There is a perception among some that American Buddhists, especially those of us "convert" Buddhists, are mostly in the practice for ourselves. The view is that we like to meditate, study texts, be nice to each other, but that we aren't very generous, nor all the interested, collectively, in working to make the lives of others better. It's a stereotype, and one based on ill informed opinions for the most part. But there might be some truth lurking around in it.

I know people personally who are working in Christian communities on difficult issues, and their churches have decided that it's more important to try and address the suffering around them, than to be a part of a church that just has a "good" public image and does non-confrontational service projects. This, I think, was the more specific point I wanted to make about San Francisco Zen Center, which I had unfairly criticized as not being involved in the community enough. Barry's right that they could be used as an example of a sangha that puts money and time behind their talk about liberating all beings. But are they, and many of the rest of us, ignoring or opting out of addressing head-on some of the myriad of socially created sufferings out there?

This is really part of a larger issue for all Buddhist communities in the "West" - namely, how to finance our practice and what to do with the money we do have. When priests and lay teachers have to have second jobs, and projects like doing meditation and counseling in homeless communities are left to a few brave people who are willing to risk going broke themselves, we're kind of in trouble. And, on the flip side, you have teachers like Genpo Roshi running around saying things like the following:

"what I heard from a lot of very wealthy people was they’ve always felt that the shadow around money in Zen and Buddhist communities meant they would give a lot of money, if they had a lot of money, and I’ve known people with that, and never be properly thanked or, more importantly, anything given to them that was meaningful."
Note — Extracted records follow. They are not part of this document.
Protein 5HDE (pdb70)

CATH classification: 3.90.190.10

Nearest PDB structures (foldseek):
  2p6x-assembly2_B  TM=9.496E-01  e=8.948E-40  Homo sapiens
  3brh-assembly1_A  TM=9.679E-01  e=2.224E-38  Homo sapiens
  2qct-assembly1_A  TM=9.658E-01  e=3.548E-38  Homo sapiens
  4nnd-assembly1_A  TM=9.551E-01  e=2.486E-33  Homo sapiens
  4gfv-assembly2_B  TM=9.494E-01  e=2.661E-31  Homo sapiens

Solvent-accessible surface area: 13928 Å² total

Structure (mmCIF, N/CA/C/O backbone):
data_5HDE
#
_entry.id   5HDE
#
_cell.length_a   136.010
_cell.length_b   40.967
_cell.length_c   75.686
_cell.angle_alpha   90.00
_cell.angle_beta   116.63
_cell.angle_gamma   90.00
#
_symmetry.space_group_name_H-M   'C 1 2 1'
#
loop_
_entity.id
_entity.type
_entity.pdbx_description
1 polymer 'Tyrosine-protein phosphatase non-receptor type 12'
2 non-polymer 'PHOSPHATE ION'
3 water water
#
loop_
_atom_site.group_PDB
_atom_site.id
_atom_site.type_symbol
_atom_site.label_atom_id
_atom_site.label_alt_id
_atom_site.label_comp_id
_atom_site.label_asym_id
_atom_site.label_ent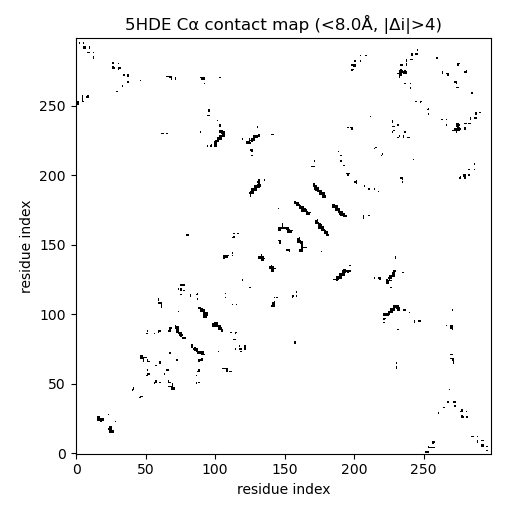ity_id
_atom_site.label_seq_id
_atom_site.pdbx_PDB_ins_code
_atom_site.Cartn_x
_atom_site.Cartn_y
_atom_site.Cartn_z
_atom_site.occupancy
_atom_site.B_iso_or_equiv
_atom_site.auth_seq_id
_atom_site.auth_comp_id
_atom_site.auth_asym_id
_atom_site.auth_atom_id
_atom_site.pdbx_PDB_model_num
ATOM 1 N N . GLU A 1 8 ? 24.153 -3.396 -14.620 1.00 49.46 2 GLU A N 1
ATOM 2 C CA . GLU A 1 8 ? 24.837 -4.253 -13.608 1.00 40.96 2 GLU A CA 1
ATOM 3 C C . GLU A 1 8 ? 24.664 -3.640 -12.218 1.00 40.99 2 GLU A C 1
ATOM 4 O O . GLU A 1 8 ? 24.846 -2.426 -12.035 1.00 41.06 2 GLU A O 1
ATOM 10 N N . GLN A 1 9 ? 24.282 -4.489 -11.259 1.00 36.27 3 GLN A N 1
ATOM 11 C CA . GLN A 1 9 ? 24.148 -4.115 -9.847 1.00 37.90 3 GLN A CA 1
ATOM 12 C C . GLN A 1 9 ? 25.429 -3.491 -9.288 1.00 32.75 3 GLN A C 1
ATOM 13 O O . GLN A 1 9 ? 25.373 -2.480 -8.584 1.00 35.39 3 GLN A O 1
ATOM 19 N N . VAL A 1 10 ? 26.573 -4.084 -9.630 1.00 32.90 4 VAL A N 1
ATOM 20 C CA . VAL A 1 10 ? 27.879 -3.641 -9.143 1.00 34.79 4 VAL A CA 1
ATOM 21 C C . VAL A 1 10 ? 28.090 -2.145 -9.412 1.00 35.23 4 VAL A C 1
ATOM 22 O O . VAL A 1 10 ? 28.430 -1.391 -8.490 1.00 35.19 4 VAL A O 1
ATOM 26 N N . GLU A 1 11 ? 27.855 -1.731 -10.659 1.00 34.31 5 GLU A N 1
ATOM 27 C CA . GLU A 1 11 ? 27.993 -0.333 -11.073 1.00 35.93 5 GLU A CA 1
ATOM 28 C C . GLU A 1 11 ? 27.033 0.582 -10.301 1.00 28.12 5 GLU A C 1
ATOM 29 O O . GLU A 1 11 ? 27.423 1.671 -9.869 1.00 27.59 5 GLU A O 1
ATOM 35 N N . ILE A 1 12 ? 25.798 0.115 -10.112 1.00 24.12 6 ILE A N 1
ATOM 36 C CA . ILE A 1 12 ? 24.774 0.832 -9.348 1.00 22.51 6 ILE A CA 1
ATOM 37 C C . ILE A 1 12 ? 25.256 1.072 -7.907 1.00 19.53 6 ILE A C 1
ATOM 38 O O . ILE A 1 12 ? 25.110 2.169 -7.381 1.00 19.09 6 ILE A O 1
ATOM 43 N N . LEU A 1 13 ? 25.863 0.051 -7.298 1.00 19.29 7 LEU A N 1
ATOM 44 C CA . LEU A 1 13 ? 26.356 0.155 -5.924 1.00 17.15 7 LEU A CA 1
ATOM 45 C C . LEU A 1 13 ? 27.488 1.156 -5.810 1.00 17.70 7 LEU A C 1
ATOM 46 O O . LEU A 1 13 ? 27.455 2.008 -4.911 1.00 16.59 7 LEU A O 1
ATOM 51 N N . ARG A 1 14 ? 28.463 1.072 -6.731 1.00 17.46 8 ARG A N 1
ATOM 52 C CA . ARG A 1 14 ? 29.586 2.031 -6.754 1.00 19.89 8 ARG A CA 1
ATOM 53 C C . ARG A 1 14 ? 29.110 3.470 -6.935 1.00 20.49 8 ARG A C 1
ATOM 54 O O . ARG A 1 14 ? 29.561 4.367 -6.194 1.00 18.65 8 ARG A O 1
ATOM 62 N N . LYS A 1 15 ? 28.175 3.676 -7.876 1.00 18.43 9 LYS A N 1
ATOM 63 C CA . LYS A 1 15 ? 27.615 5.014 -8.139 1.00 20.05 9 LYS A CA 1
ATOM 64 C C . LYS A 1 15 ? 26.921 5.592 -6.913 1.00 18.35 9 LYS A C 1
ATOM 65 O O . LYS A 1 15 ? 27.064 6.799 -6.619 1.00 17.44 9 LYS A O 1
ATOM 71 N N . PHE A 1 16 ? 26.177 4.744 -6.191 1.00 17.04 10 PHE A N 1
ATOM 72 C CA . PHE A 1 16 ? 25.500 5.197 -4.980 1.00 13.35 10 PHE A CA 1
ATOM 73 C C . PHE A 1 16 ? 26.521 5.653 -3.928 1.00 13.26 10 PHE A C 1
ATOM 74 O O . PHE A 1 16 ? 26.372 6.717 -3.312 1.00 13.03 10 PHE A O 1
ATOM 82 N N . ILE A 1 17 ? 27.553 4.837 -3.728 1.00 13.28 11 ILE A N 1
ATOM 83 C CA . ILE A 1 17 ? 28.595 5.150 -2.765 1.00 12.22 11 ILE A CA 1
ATOM 84 C C . ILE A 1 17 ? 29.200 6.506 -3.118 1.00 11.76 11 ILE A C 1
ATOM 85 O O . ILE A 1 17 ? 29.378 7.328 -2.223 1.00 12.20 11 ILE A O 1
ATOM 90 N N . GLN A 1 18 ? 29.465 6.740 -4.406 1.00 13.08 12 GLN A N 1
ATOM 91 C CA . GLN A 1 18 ? 30.058 8.008 -4.865 1.00 14.12 12 GLN A CA 1
ATOM 92 C C . GLN A 1 18 ? 29.110 9.160 -4.593 1.00 14.13 12 GLN A C 1
ATOM 93 O O . GLN A 1 18 ? 29.545 10.217 -4.159 1.00 14.62 12 GLN A O 1
ATOM 99 N N . ARG A 1 19 ? 27.812 8.935 -4.814 1.00 13.85 13 ARG A N 1
ATOM 100 C CA . ARG A 1 19 ? 26.813 9.982 -4.593 1.00 13.55 13 ARG A CA 1
ATOM 101 C C . ARG A 1 19 ? 26.733 10.364 -3.105 1.00 13.00 13 ARG A C 1
ATOM 102 O O . ARG A 1 19 ? 26.664 11.542 -2.784 1.00 13.66 13 ARG A O 1
ATOM 110 N N . VAL A 1 20 ? 26.812 9.384 -2.202 1.00 12.54 14 VAL A N 1
ATOM 111 C CA . VAL A 1 20 ? 26.805 9.696 -0.759 1.00 11.62 14 VAL A CA 1
ATOM 112 C C . VAL A 1 20 ? 28.038 10.506 -0.342 1.00 12.58 14 VAL A C 1
ATOM 113 O O . VAL A 1 20 ? 27.939 11.415 0.469 1.00 13.89 14 VAL A O 1
ATOM 117 N N . GLN A 1 21 ? 29.188 10.167 -0.918 1.00 13.22 15 GLN A N 1
ATOM 118 C CA . GLN A 1 21 ? 30.392 10.967 -0.691 1.00 12.68 15 GLN A CA 1
ATOM 119 C C . GLN A 1 21 ? 30.167 12.430 -1.088 1.00 13.66 15 GLN A C 1
ATOM 120 O O . GLN A 1 21 ? 30.481 13.354 -0.309 1.00 15.02 15 GLN A O 1
ATOM 126 N N . ALA A 1 22 ? 29.592 12.637 -2.270 1.00 13.94 16 ALA A N 1
ATOM 127 C CA . ALA A 1 22 ? 29.362 13.985 -2.799 1.00 14.20 16 ALA A CA 1
ATOM 128 C C . ALA A 1 22 ? 28.367 14.768 -1.942 1.00 15.63 16 ALA A C 1
ATOM 129 O O . ALA A 1 22 ? 28.470 15.979 -1.818 1.00 17.28 16 ALA A O 1
ATOM 131 N N . MET A 1 23 ? 27.419 14.069 -1.318 1.00 13.63 17 MET A N 1
ATOM 132 C CA . MET A 1 23 ? 26.432 14.716 -0.419 1.00 13.92 17 MET A CA 1
ATOM 133 C C . MET A 1 23 ? 27.055 15.429 0.780 1.00 13.91 17 MET A C 1
ATOM 134 O O . MET A 1 23 ? 26.445 16.331 1.337 1.00 15.33 17 MET A O 1
ATOM 139 N N . LYS A 1 24 ? 28.293 15.052 1.136 1.00 15.54 18 LYS A N 1
ATOM 140 C CA . LYS A 1 24 ? 28.971 15.575 2.310 1.00 15.05 18 LYS A CA 1
ATOM 141 C C . LYS A 1 24 ? 29.500 17.009 2.119 1.00 16.81 18 LYS A C 1
ATOM 142 O O . LYS A 1 24 ? 29.807 17.682 3.098 1.00 19.25 18 LYS A O 1
ATOM 148 N N . SER A 1 25 ? 29.639 17.454 0.873 1.00 15.63 19 SER A N 1
ATOM 149 C CA . SER A 1 25 ? 30.174 18.796 0.608 1.00 16.22 19 SER A CA 1
ATOM 150 C C . SER A 1 25 ? 29.101 19.882 0.681 1.00 18.19 19 SER A C 1
ATOM 151 O O . SER A 1 25 ? 27.984 19.682 0.198 1.00 19.42 19 SER A O 1
ATOM 154 N N . PRO A 1 26 ? 29.441 21.038 1.280 1.00 19.57 20 PRO A N 1
ATOM 155 C CA . PRO A 1 26 ? 28.471 22.136 1.372 1.00 18.59 20 PRO A CA 1
ATOM 156 C C . PRO A 1 26 ? 28.228 22.822 0.020 1.00 21.22 20 PRO A C 1
ATOM 157 O O . PRO A 1 26 ? 29.139 22.899 -0.807 1.00 21.38 20 PRO A O 1
ATOM 161 N N . ASP A 1 27 ? 27.010 23.323 -0.194 1.00 20.99 21 ASP A N 1
ATOM 162 C CA . ASP A 1 27 ? 26.672 24.026 -1.433 1.00 23.83 21 ASP A CA 1
ATOM 163 C C . ASP A 1 27 ? 26.906 25.537 -1.259 1.00 24.27 21 ASP A C 1
ATOM 164 O O . ASP A 1 27 ? 27.516 25.942 -0.270 1.00 21.36 21 ASP A O 1
ATOM 169 N N . HIS A 1 28 ? 26.426 26.354 -2.204 1.00 25.50 22 HIS A N 1
ATOM 170 C CA . HIS A 1 28 ? 26.607 27.818 -2.158 1.00 26.81 22 HIS A CA 1
ATOM 171 C C . HIS A 1 28 ? 25.958 28.466 -0.923 1.00 25.51 22 HIS A C 1
ATOM 172 O O . HIS A 1 28 ? 26.239 29.627 -0.611 1.00 24.28 22 HIS A O 1
ATOM 179 N N . ASN A 1 29 ? 25.077 27.724 -0.246 1.00 21.40 23 ASN A N 1
ATOM 180 C CA . ASN A 1 29 ? 24.461 28.204 0.987 1.00 24.02 23 ASN A CA 1
ATOM 181 C C . ASN A 1 29 ? 25.135 27.642 2.239 1.00 24.10 23 ASN A C 1
ATOM 182 O O . ASN A 1 29 ? 24.639 27.824 3.351 1.00 19.21 23 ASN A O 1
ATOM 187 N N . GLY A 1 30 ? 26.261 26.954 2.053 1.00 21.37 24 GLY A N 1
ATOM 188 C CA . GLY A 1 30 ? 26.999 26.347 3.168 1.00 23.19 24 GLY A CA 1
ATOM 189 C C . GLY A 1 30 ? 26.360 25.100 3.759 1.00 24.67 24 GLY A C 1
ATOM 190 O O . GLY A 1 30 ? 26.713 24.687 4.866 1.00 28.83 24 GLY A O 1
ATOM 191 N N . GLU A 1 31 ? 25.427 24.497 3.021 1.00 21.70 25 GLU A N 1
ATOM 192 C CA . GLU A 1 31 ? 24.661 23.347 3.515 1.00 24.15 25 GLU A CA 1
ATOM 193 C C . GLU A 1 31 ? 25.048 22.105 2.747 1.00 19.39 25 GLU A C 1
ATOM 194 O O . GLU A 1 31 ? 25.012 22.118 1.516 1.00 18.82 25 GLU A O 1
ATOM 200 N N . ASP A 1 32 ? 25.385 21.030 3.455 1.00 18.88 26 ASP A N 1
ATOM 201 C CA . ASP A 1 32 ? 25.570 19.730 2.768 1.00 18.58 26 ASP A CA 1
ATOM 202 C C . ASP A 1 32 ? 24.204 19.186 2.324 1.00 18.29 26 ASP A C 1
ATOM 203 O O . ASP A 1 32 ? 23.163 19.724 2.712 1.00 17.04 26 ASP A O 1
ATOM 208 N N . ASN A 1 33 ? 24.214 18.140 1.497 1.00 15.89 27 ASN A N 1
ATOM 209 C CA . ASN A 1 33 ? 22.977 17.624 0.941 1.00 15.77 27 ASN A CA 1
ATOM 210 C C . ASN A 1 33 ? 22.055 17.000 1.978 1.00 16.69 27 ASN A C 1
ATOM 211 O O . ASN A 1 33 ? 20.832 16.972 1.777 1.00 17.92 27 ASN A O 1
ATOM 216 N N . PHE A 1 34 ? 22.623 16.486 3.068 1.00 14.67 28 PHE A N 1
ATOM 217 C CA . PHE A 1 34 ? 21.795 15.884 4.120 1.00 15.72 28 PHE A CA 1
ATOM 218 C C . PHE A 1 34 ? 20.954 16.952 4.804 1.00 17.49 28 PHE A C 1
ATOM 219 O O . PHE A 1 34 ? 19.752 16.757 5.031 1.00 16.05 28 PHE A O 1
ATOM 227 N N . ALA A 1 35 ? 21.584 18.088 5.119 1.00 16.92 29 ALA A N 1
ATOM 228 C CA . ALA A 1 35 ? 20.878 19.183 5.773 1.00 17.15 29 ALA A CA 1
ATOM 229 C C . ALA A 1 35 ? 19.759 19.723 4.862 1.00 17.28 29 ALA A C 1
ATOM 230 O O . ALA A 1 35 ? 18.604 19.927 5.292 1.00 18.40 29 ALA A O 1
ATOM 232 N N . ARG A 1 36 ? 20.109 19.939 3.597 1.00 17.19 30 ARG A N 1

This is from a long, rather irritating interview with Vince Horn from the Buddhist Geeks, during which Genpo defends the extravagant fund raising projects his community in Salt Lake City has undertaken. One thing you can say about Genpo - he's raising a lot of money and his community has the resources to do something. However, I highly question the emphasis he seems to place on "properly" thanking wealthy people for their gifts, while not really talking at all about the gifts - material or otherwise - given by people who have less financial means. Everyone should receive gratitude, from the wealthiest member to the poorest of the poor.

At the same time, if you are wealthy, the act of giving money or buildings or whatever should be enough - in fact, that act is supporting one's practice of letting go, of giving freely, without attachment. And if you're like me, with not a whole lot of money available, it's still the same. You give time, and a little money when you can, as both an act of generosity to others, but also as a means of letting go of self-centeredness. Wanting to be thanked in a certain way, and catering to that need, only supports the very self-centeredness our practice is trying to root out.

I don't know what the future will bring - maybe the whole institutional Buddhist project will just collapse and we'll all be free floating with others who have left institutional religion. That might be just fine. All of institutional religion might just collapse - I've considered this as a definite possibility over the years. And that might be fine as well.

In the meantime, we really need to consider what we're doing with our institutions, why we're forming and funding them, and how they embody the teachings of our practice. One thing I have considered is that maybe some of the work we want to do will have to be done independent of our spiritual organizations, as was the case for the Zen Hospice Project. But all of it? And what about using the institutional power of our spiritual organizations to help society make more difficult changes that might actually reduce the need for some of those food shelves or some of those prison sanghas?

I keep going back to the fact that if the not so large Catholic Church a friend of mine goes to, a community that isn't exactly gaining in new membership, is willing to publicly challenge the city government, and the federal government over it's use of low-income housing moneys, then why can't some of us Buddhist communities do the same? Why is it that this kind of "outreach" is left to underfunded organizations like the Buddhist Peace Fellowship, which I've long liked, but know can't possibly do it alone?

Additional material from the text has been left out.